Most big companies would suspend the crew/employee until an investigation has been completed. It "removes" them from the situation.

NSEU,

From Boeing AFM:

So it looks like the pumps will shut themselves off and not run 'dry', based on pump outlet pressure. The FUEL LOW CENTER EICAS appears once the centre tank is <=900Kg.

NSEU
Steve....
I think I'm looking at the same blurry picture from the AMM, but enlarging it, I don't see the CT water scavenge system hooked up to wing tank pumps. So, with the CT O/J pumps OFF, I don't see the CT water scavenge system operating.

Yes I agree with you now. The centre tank water scavenge pump motive flow comes from the centre tank pump, so with the pump off it will be disabled.

From Boeing AFM:


Quote:
The design provides indication of low fuel quantity in the center tank based on input from the Fuel Quantity Processor Unit (FQPU) for a crew controlled wet-shutoff. If the crew fails to respond, or there is an error in the fuel gauging system, the ELMS system will de-power each center tank pump after 15 seconds of continuous low pressure based on input from the pump pressure switch.

So it looks like the pumps will shut themselves off and not run 'dry', based on pump outlet pressure. The FUEL LOW CENTER EICAS appears once the centre tank is <=900Kg.

I have been studying the manuals for the last two hours. I have found a statement in the Schematics manual that shows the Fuel Low Centre message coming from the FQPU, so I agree that it is quantity derived.
I cannot see any reference to a 15 sec T/D or ELMS auto shut off. There is an ELMS driven Centre pump inhibit that shuts down the centre tanks, but this is mainly to do with lack of power on the aircraft. It is a load shed device.
In the ELMS there is a 30sec T/D. With centre pump selected ON, and low output pressure, it will set the message FUEL PUMP CENTRE L/R Advisory/status.
I do not doubt your manual, just cannot prove it from the maint manuals that we have.
Shows how difficult the B777 is for engineers. All the signals are shown entering an ARINC 629 bus, and on the next page coming off into AIMS. Impossible to say if they go ellsewhere!
Perhaps we poor engineers need an AFM to find out how it works.

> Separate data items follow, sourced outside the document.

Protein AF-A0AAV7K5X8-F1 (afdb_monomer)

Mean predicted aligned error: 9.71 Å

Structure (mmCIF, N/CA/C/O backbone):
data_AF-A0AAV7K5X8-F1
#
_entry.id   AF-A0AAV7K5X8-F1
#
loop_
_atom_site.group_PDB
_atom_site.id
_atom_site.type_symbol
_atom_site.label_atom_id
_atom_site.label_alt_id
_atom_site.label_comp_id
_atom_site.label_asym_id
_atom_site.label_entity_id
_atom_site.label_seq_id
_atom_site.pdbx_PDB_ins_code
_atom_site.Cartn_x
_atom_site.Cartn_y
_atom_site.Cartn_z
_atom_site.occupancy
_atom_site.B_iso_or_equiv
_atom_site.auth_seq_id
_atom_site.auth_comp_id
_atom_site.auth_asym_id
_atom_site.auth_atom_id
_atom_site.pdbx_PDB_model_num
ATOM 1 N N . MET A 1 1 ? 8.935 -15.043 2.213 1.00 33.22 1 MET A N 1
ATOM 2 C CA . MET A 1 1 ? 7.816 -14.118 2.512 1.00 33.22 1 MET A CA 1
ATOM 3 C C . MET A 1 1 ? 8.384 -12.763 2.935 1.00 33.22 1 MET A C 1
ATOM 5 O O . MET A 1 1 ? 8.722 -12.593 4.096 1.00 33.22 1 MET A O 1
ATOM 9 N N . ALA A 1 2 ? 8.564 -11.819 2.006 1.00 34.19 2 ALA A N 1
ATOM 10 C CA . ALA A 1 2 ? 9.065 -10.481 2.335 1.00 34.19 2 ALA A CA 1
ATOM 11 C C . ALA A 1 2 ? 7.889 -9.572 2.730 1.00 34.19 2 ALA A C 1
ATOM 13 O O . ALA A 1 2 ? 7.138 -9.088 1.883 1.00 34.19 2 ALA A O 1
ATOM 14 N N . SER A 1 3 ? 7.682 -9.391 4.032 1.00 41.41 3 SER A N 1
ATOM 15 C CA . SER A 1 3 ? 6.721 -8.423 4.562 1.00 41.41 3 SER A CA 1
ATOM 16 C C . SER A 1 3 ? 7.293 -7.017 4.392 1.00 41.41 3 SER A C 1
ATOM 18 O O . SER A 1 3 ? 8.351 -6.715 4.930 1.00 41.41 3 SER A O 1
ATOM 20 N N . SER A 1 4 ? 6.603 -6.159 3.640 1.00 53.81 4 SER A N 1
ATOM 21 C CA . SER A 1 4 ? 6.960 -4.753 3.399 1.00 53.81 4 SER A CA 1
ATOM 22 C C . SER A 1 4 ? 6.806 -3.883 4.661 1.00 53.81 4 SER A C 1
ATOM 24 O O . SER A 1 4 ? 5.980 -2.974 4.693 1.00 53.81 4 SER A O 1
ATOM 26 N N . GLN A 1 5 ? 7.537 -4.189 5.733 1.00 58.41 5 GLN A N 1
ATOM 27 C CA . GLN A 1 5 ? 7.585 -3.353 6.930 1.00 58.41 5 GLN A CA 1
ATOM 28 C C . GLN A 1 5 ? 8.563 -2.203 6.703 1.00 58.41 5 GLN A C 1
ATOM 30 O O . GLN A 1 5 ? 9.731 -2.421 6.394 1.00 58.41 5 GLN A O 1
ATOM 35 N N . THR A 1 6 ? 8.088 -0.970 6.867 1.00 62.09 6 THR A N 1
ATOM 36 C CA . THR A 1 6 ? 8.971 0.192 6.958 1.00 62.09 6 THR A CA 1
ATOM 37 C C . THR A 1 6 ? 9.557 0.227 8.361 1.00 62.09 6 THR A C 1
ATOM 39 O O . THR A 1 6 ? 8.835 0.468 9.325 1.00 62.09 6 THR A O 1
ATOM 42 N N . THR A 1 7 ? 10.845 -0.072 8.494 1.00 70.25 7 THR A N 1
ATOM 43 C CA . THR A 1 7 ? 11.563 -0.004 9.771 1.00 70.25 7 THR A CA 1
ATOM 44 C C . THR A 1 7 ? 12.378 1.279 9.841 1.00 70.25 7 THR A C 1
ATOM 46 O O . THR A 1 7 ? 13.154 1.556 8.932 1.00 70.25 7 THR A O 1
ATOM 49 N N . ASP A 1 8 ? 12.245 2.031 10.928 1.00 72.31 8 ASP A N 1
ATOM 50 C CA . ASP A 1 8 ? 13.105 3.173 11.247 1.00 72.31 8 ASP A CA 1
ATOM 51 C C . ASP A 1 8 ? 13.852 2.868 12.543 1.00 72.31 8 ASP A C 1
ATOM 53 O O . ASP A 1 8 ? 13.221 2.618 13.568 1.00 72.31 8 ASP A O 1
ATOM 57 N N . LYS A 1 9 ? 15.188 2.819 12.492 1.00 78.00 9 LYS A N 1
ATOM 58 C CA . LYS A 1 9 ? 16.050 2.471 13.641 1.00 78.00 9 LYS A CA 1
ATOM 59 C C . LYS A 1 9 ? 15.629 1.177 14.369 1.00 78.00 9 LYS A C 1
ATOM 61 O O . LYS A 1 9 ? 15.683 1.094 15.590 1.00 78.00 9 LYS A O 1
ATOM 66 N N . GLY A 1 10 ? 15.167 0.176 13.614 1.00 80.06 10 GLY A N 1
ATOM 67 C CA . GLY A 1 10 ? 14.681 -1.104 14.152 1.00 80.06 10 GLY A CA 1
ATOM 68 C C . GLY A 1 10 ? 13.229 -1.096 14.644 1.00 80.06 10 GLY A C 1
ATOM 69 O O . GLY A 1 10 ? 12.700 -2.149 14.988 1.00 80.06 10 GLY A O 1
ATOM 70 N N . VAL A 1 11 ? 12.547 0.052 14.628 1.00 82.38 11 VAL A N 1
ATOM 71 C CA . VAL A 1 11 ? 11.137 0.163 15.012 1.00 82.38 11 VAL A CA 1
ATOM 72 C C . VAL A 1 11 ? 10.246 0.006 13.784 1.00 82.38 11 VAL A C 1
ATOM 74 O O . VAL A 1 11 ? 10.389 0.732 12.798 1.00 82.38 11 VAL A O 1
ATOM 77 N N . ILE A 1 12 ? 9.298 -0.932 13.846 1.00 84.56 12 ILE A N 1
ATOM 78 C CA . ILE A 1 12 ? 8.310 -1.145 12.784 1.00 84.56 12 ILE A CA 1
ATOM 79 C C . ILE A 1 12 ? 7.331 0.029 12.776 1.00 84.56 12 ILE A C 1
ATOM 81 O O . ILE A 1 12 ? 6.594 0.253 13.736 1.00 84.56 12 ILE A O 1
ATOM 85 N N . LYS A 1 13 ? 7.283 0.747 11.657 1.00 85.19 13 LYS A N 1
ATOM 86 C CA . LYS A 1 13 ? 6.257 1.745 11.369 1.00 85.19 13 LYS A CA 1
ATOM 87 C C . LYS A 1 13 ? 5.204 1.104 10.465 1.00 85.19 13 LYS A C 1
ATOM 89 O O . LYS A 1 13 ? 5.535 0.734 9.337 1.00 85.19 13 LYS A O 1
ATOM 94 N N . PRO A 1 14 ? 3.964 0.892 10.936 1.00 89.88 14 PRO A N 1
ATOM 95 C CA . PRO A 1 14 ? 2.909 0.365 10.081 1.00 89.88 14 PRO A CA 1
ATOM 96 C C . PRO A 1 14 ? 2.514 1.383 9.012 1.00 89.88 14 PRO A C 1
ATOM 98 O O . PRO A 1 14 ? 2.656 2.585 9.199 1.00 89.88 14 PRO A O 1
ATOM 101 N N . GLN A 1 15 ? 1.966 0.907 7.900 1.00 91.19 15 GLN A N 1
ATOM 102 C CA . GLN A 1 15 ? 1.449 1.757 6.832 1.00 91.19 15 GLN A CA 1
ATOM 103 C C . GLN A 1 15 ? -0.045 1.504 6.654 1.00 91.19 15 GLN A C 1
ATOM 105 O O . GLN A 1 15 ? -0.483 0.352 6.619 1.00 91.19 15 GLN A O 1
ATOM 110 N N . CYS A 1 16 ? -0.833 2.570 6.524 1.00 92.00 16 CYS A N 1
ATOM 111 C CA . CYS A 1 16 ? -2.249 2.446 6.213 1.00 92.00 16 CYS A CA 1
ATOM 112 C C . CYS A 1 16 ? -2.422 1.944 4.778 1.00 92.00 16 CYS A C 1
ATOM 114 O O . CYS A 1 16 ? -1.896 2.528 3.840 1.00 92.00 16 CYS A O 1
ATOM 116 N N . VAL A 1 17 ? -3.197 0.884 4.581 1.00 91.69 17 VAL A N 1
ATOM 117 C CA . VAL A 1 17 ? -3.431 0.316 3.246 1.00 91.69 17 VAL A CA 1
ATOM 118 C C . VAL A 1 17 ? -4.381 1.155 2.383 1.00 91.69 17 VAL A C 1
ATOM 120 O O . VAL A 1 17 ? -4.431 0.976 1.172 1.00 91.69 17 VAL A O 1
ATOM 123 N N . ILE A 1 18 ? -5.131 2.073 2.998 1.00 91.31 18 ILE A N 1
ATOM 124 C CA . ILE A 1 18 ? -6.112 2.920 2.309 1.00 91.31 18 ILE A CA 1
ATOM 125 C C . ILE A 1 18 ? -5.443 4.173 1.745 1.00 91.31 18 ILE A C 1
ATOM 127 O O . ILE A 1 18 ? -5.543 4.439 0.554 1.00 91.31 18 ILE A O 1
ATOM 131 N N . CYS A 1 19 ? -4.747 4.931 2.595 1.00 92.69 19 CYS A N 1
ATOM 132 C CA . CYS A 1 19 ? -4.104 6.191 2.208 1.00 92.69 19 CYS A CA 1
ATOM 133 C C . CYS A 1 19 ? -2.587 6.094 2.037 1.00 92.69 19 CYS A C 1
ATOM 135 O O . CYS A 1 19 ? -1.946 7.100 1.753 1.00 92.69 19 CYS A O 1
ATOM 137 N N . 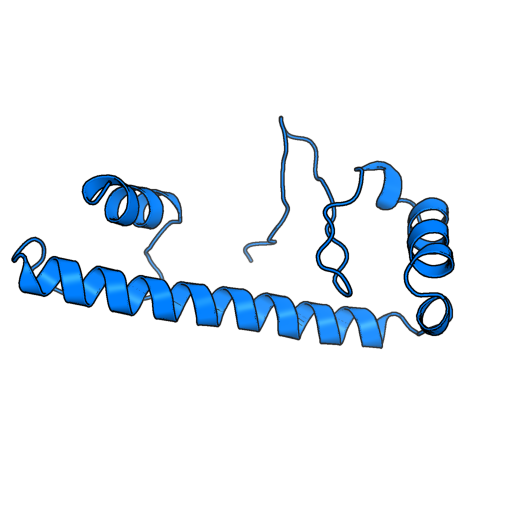LEU A 1 20 ? -1.993 4.917 2.257 1.00 90.56 20 LEU A N 1
ATOM 138 C CA . LEU A 1 20 ? -0.545 4.684 2.191 1.00 90.56 20 LEU A CA 1
ATOM 139 C C . LEU A 1 20 ? 0.285 5.542 3.164 1.00 90.56 20 LEU A C 1
ATOM 141 O O . LEU A 1 20 ? 1.514 5.512 3.103 1.00 90.56 20 LEU A O 1
ATOM 145 N N . ALA A 1 21 ? -0.354 6.239 4.109 1.00 92.25 21 ALA A N 1
ATOM 146 C CA . ALA A 1 21 ? 0.330 6.998 5.145 1.00 92.25 21 ALA A CA 1
ATOM 147 C C . ALA A 1 21 ? 1.123 6.064 6.068 1.00 92.25 21 ALA A C 1
ATOM 149 O O . ALA A 1 21 ? 0.595 5.055 6.549 1.00 92.25 21 ALA A O 1
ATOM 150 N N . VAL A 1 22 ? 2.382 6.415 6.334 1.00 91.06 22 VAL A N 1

You beat me to it Steve :{
I cannot find a reference to the shutdown either only the load shedding.:8
Except the fuel system is really quite simple.....mechanically!

I know where yr coming from spotty m Mr, but if there really is a lot of water it will show up a lot sooner than that.

I've had a further browse through the manuals and this appears to have come about through an update in 2006 (ELMS software?), so may not have found its way into all the documentation yet? Service bulletin was 777-28A0040.

I bet I am not alone in this as a 777 driver:

It is outstanding to read the considered opinions of those who seem to know what they are talking about; to read posts of folks who are not afraid to say "yes, good point. How about.....?"

Outstanding. You may not get the answer, but are shedding more light than noise on the question.